2. Erster Schritt

17 6 0
                                    

"Revan, kamu ngobrol sama siapa?"

Mereka berdua menoleh. Ada seorang wanita berhijab hitam tengah melangkah kearah mereka.

"Umi, ini temen aku, Naeya." Revan memperkenalkan Naeya kepada wanita yang ia panggil 'Umi' tersebut.

"Naeya."

"Maya."

Suasana menjadi agak canggung. Revan pun berusaha mencairkan suasana, "Aku ketemu sama Naeya barusan. Ya... karena kenal makanya ngobrol." Wanita bernama Maya tersebut hanya diam, dan berpikir sebentar.

"Dia pacar baru kamu?" Tanya nya tiba-tiba. Naeya dan Revan terkejut. "Eh enggak kok bu, saya beneran temannya Revan, bukan pacarnya." Ujar Naeya dengan raut wajah agak panik.

"Ya gapapa sih, kalo kalian pacaran saya juga setuju." Ucap Maya membuat Revan menggaruk tengkuknya yang tidak gatal.

"Maaf bu, anak saya udah nunggu dirumah. Saya duluan ya, Bu Maya, Revan." Pamit Naeya buru-buru.

********

Naeya berjalan menyusuri Morcha Road yang panas dan terik, beruntung jalur ini dikhususkan untuk pejalan kaki, pesepeda, skateboard, atau apapun itu selama tidak memakai mesin.

Ia merutuki nasibnya siang ini. Pergi ke supermarket seorang diri di siang hari yang cukup panas.

'Seandainya Hasan masih ada...' batinnya. Naeya merasakan pelupuk matanya memanas. Ia cepat-cepat mengusap airmata yang hampir tumpah.

Naeya terdiam sebentar, berusaha menguatkan batinnya. Kemudian melanjutkan perjalanannya.

Langkahnya terhenti di depan sebuah kafe yang terkenal dikalangan anak muda. Sorot matanya tertuju pada seseorang didalam kafe tersebut. Naeya segera masuk kedalam kafe; menghampiri sosok tersebut.

"Jea, janji kamu tadi abis les pulang, kan?" Ucapnya dengan nada datar. Jea terdiam. "Maaf, Ma.."

Naeya menghela nafas gusar. "Pulang sekarang."

Jea beranjak dari kursi. "Bella, Clara, Irene, Kirei, gue pulang ya."

"Maaf udah ganggu." Ucap Naeya dingin kemudian pergi sembari menarik Jea.
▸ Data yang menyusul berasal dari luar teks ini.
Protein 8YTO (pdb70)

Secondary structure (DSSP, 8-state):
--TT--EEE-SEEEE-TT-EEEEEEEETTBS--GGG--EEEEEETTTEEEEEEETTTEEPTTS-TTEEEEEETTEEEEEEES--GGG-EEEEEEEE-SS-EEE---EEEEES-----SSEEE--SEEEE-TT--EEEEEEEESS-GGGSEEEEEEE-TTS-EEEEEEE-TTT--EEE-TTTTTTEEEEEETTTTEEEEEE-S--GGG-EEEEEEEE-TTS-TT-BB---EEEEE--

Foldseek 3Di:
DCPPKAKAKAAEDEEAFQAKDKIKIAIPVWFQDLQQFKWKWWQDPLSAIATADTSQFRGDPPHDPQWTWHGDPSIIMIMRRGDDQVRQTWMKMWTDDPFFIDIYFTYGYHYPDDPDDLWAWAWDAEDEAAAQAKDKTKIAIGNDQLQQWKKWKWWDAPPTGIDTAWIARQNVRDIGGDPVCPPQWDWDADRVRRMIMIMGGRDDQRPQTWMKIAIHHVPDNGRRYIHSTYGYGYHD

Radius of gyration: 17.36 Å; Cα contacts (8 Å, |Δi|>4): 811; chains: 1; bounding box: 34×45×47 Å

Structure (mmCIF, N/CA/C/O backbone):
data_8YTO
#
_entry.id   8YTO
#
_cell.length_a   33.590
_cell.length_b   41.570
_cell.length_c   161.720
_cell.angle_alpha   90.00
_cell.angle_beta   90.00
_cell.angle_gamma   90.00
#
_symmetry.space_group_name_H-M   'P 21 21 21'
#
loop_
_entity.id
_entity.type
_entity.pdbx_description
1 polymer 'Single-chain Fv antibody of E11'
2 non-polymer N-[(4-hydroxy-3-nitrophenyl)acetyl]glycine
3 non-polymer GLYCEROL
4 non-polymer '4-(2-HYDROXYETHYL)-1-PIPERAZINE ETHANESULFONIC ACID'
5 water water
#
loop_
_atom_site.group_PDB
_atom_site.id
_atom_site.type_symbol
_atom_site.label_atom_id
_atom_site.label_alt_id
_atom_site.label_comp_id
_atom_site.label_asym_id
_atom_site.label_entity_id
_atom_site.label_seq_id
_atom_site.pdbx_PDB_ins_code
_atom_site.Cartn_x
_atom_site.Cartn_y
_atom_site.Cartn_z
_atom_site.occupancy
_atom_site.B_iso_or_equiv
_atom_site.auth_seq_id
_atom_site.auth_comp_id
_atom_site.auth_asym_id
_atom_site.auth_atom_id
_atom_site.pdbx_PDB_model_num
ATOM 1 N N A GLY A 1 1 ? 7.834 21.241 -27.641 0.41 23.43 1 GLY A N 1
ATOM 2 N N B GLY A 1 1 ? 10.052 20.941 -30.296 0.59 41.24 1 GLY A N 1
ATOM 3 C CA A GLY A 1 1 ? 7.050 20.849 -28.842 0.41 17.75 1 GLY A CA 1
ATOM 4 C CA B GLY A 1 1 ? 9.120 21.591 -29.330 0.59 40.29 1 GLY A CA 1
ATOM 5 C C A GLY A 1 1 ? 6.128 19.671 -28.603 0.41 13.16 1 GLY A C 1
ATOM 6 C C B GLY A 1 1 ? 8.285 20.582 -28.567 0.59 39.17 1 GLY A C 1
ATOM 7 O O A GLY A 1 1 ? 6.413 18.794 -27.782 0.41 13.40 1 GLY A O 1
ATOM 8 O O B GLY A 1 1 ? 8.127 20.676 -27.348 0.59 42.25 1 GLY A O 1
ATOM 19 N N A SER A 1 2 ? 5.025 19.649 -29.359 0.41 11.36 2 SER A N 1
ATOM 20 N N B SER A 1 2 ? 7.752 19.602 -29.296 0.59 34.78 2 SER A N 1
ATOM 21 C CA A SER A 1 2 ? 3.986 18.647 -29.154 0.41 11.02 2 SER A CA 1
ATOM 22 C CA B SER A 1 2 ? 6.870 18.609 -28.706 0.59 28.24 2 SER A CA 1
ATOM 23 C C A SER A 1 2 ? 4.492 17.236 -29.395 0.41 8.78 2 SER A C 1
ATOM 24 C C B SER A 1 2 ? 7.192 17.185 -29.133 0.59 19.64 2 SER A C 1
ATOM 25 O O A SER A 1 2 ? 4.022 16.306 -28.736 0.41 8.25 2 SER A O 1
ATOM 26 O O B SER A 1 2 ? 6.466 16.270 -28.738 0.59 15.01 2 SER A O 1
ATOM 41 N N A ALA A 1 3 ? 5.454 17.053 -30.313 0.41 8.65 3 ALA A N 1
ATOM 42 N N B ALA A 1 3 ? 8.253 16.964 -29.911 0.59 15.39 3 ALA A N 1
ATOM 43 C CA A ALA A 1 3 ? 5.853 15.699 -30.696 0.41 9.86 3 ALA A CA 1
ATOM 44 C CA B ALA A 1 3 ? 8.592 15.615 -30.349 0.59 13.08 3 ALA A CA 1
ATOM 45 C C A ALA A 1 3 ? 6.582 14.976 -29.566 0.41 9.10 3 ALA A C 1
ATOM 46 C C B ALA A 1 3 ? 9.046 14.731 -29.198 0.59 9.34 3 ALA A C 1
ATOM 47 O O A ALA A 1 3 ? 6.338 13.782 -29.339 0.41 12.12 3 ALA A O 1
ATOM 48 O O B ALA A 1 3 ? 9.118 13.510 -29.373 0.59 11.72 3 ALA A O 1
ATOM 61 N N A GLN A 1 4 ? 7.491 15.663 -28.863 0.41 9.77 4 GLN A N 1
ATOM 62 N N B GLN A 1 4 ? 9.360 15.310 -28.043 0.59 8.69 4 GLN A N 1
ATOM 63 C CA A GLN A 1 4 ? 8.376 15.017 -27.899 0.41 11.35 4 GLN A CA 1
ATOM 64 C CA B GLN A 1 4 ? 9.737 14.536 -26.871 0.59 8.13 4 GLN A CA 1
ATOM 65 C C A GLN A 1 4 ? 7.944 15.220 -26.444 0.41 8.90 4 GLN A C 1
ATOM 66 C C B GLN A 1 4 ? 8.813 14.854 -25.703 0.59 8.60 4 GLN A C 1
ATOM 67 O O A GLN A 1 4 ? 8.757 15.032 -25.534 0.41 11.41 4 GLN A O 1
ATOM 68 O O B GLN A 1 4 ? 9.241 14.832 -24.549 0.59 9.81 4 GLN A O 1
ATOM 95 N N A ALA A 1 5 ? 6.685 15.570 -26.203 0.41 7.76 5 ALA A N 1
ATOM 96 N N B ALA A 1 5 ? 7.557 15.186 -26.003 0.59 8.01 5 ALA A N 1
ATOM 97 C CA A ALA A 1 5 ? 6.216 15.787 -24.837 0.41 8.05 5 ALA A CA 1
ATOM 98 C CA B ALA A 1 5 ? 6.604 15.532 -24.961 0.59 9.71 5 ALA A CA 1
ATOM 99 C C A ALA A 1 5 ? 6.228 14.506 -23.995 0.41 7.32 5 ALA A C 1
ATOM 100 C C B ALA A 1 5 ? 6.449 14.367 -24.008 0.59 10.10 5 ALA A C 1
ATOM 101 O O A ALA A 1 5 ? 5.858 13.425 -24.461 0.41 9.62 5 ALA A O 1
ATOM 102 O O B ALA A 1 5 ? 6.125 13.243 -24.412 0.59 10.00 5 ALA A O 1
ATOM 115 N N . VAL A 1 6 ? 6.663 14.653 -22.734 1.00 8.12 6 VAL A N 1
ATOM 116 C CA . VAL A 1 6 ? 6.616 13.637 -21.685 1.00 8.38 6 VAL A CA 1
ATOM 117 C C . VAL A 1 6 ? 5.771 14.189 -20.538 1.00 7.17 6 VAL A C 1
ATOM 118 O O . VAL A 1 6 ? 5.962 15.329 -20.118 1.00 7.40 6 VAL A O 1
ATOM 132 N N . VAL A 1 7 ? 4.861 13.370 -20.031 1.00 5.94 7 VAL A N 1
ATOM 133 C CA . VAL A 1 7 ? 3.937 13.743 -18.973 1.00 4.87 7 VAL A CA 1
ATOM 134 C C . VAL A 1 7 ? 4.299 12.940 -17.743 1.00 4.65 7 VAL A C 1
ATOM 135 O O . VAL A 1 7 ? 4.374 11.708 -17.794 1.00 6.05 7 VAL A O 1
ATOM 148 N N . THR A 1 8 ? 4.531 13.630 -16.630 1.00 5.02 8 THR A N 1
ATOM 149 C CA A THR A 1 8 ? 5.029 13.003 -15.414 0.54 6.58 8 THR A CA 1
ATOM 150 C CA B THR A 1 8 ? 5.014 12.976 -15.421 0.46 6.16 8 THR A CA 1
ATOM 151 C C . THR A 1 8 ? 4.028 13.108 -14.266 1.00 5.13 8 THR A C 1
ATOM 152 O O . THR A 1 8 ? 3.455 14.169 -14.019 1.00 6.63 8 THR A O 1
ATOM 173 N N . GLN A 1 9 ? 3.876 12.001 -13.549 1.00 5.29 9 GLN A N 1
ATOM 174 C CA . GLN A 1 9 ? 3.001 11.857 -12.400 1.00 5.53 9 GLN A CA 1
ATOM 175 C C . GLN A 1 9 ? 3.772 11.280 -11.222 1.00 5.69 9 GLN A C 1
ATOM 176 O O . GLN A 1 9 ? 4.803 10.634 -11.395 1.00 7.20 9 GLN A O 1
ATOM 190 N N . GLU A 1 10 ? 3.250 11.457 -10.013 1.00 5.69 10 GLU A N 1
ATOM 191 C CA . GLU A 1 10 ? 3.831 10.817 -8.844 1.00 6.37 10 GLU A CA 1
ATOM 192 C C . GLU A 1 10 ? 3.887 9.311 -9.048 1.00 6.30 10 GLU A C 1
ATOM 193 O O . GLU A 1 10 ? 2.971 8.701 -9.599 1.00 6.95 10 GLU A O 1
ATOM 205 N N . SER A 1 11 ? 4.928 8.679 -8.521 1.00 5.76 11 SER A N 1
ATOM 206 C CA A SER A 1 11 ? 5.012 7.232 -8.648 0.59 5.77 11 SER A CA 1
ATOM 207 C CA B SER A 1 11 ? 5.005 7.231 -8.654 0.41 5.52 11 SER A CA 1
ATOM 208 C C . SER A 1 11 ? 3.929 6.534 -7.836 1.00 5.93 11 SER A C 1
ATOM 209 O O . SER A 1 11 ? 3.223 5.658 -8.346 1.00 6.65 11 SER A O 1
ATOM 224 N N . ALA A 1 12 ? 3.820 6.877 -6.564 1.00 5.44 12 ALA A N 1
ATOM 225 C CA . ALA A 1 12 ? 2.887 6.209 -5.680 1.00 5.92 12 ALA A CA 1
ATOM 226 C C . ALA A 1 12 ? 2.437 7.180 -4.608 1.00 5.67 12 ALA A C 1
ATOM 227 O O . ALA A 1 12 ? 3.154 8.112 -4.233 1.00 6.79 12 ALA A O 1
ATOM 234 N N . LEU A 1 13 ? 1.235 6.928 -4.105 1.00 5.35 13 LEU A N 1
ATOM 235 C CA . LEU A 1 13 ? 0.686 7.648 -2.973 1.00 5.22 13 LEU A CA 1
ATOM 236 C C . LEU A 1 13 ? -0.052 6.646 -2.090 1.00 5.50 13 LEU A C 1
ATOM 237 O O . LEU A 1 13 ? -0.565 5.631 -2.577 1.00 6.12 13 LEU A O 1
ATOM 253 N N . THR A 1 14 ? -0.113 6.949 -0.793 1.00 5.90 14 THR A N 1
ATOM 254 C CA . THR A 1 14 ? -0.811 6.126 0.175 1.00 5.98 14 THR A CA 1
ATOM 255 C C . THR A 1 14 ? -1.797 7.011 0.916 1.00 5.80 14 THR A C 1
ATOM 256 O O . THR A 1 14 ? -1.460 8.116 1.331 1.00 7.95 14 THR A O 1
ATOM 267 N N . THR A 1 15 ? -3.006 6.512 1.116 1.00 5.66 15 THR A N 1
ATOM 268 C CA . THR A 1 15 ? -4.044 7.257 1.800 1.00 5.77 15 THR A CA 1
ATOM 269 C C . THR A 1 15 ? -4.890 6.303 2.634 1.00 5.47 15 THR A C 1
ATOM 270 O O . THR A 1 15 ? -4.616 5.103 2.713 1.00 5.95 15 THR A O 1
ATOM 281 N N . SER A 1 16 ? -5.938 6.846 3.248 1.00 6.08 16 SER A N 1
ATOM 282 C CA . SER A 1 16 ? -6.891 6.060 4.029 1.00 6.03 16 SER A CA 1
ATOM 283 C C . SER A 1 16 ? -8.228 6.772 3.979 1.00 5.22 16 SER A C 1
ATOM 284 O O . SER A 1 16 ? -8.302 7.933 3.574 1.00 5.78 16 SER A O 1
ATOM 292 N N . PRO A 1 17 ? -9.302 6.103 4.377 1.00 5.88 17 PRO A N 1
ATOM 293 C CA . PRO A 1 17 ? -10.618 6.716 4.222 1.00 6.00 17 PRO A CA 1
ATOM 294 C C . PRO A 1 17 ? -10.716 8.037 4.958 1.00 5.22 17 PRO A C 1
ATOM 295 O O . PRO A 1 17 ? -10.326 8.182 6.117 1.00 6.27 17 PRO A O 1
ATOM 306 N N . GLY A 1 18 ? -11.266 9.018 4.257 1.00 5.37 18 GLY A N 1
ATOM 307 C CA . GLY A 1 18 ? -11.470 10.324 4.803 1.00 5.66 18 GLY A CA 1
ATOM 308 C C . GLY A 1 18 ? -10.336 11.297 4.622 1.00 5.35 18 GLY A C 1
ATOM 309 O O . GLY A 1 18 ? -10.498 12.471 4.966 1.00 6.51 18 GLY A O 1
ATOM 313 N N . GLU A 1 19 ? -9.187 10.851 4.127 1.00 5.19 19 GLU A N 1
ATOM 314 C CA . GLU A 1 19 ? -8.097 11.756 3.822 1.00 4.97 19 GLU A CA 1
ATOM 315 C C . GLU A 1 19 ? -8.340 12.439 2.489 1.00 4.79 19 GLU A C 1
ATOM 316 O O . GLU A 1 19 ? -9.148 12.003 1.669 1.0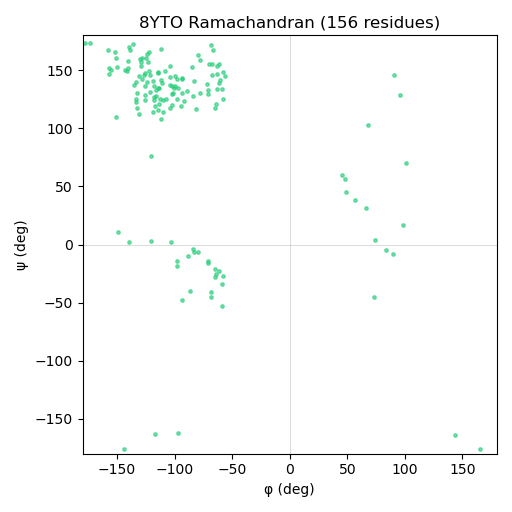0 6.11 19 GLU A O 1
ATOM 328 N N . THR A 1 20 ? -7.615 13.517 2.256 1.00 5.41 20 THR A N 1
ATOM 329 C CA . THR A 1 20 ? -7.587 14.158 0.950 1.00 5.42 20 THR A CA 1
ATOM 330 C C . THR A 1 20 ? -6.321 13.706 0.244 1.00 5.29 20 THR A C 1
ATOM 331 O O . THR A 1 20 ? -5.242 13.639 0.851 1.00 7.18 20 THR A O 1
ATOM 342 N N . VAL A 1 21 ? -6.466 13.378 -1.039 1.00 5.95 21 VAL A N 1
ATOM 343 C CA . VAL A 1 21 ? -5.386 12.944 -1.915 1.00 6.51 21 VAL A CA 1
ATOM 344 C C . VAL A 1 21 ? -5.229 13.973 -3.015 1.00 5.65 21 VAL A C 1
ATOM 345 O O . VAL A 1 21 ? -6.211 14.347 -3.644 1.00 7.06 21 VAL A O 1
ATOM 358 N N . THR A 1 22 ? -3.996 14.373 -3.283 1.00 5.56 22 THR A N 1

Sepanjang perjalanan, mereka berdua tidak berbicara sepatah kata pun. Naeya kelewat kesal dengan Jea; hangout dengan teman tanpa memikirkan resikonya. Bisa saja dia dibunuh sebelum sampai rumah.

Sesampainya dirumah, Naeya mendapati Donna tengah berbincang dengan seorang lelaki.

Lucas Wong.

Entahlah, Naeya tak tahu mereka pacaran atau tidak. Interaksi mereka cukup dekat, tapi Donna selalu menampik kedekatan mereka berdua.

"Eh Lucas, baru dateng?" Tanya Naeya. "Enggak tante, udah lumayan lama." Jawab Lucas sembari tersenyum lebar. "Donna gimana sih, itu temennya gak disuguhin makanan." Omel Naeya. "Maaf grandma, Donna lupa hehehe." Ucapnya.

"Yaudah, tante kedapur dulu ya."

"Oke."

Naeya segera membereskan kekacauan yang ada didapur sebelum membereskan seisi rumah.

********

Jam menunjukkan pukul 18:15; Naeya sedang rebahan karena lelah setelah membereskan rumah.

Entahlah, tiba-tiba Naeya teringat perkataan mantan suaminya yang pertama (ayahnya Jea)

"Naeya, awasi dan batasi pergaulan Jea. Jangan sampai dia bebas dari pantauan kamu. Kalau terjadi sesuatu sama aku, kamu harus bawa Jea pergi sejauh mungkin. Kalau kamu gak lakuin itu, Jea bakal bernasib sama kayak aku. Entah ditawan, dipenjara, disiksa, atau mati."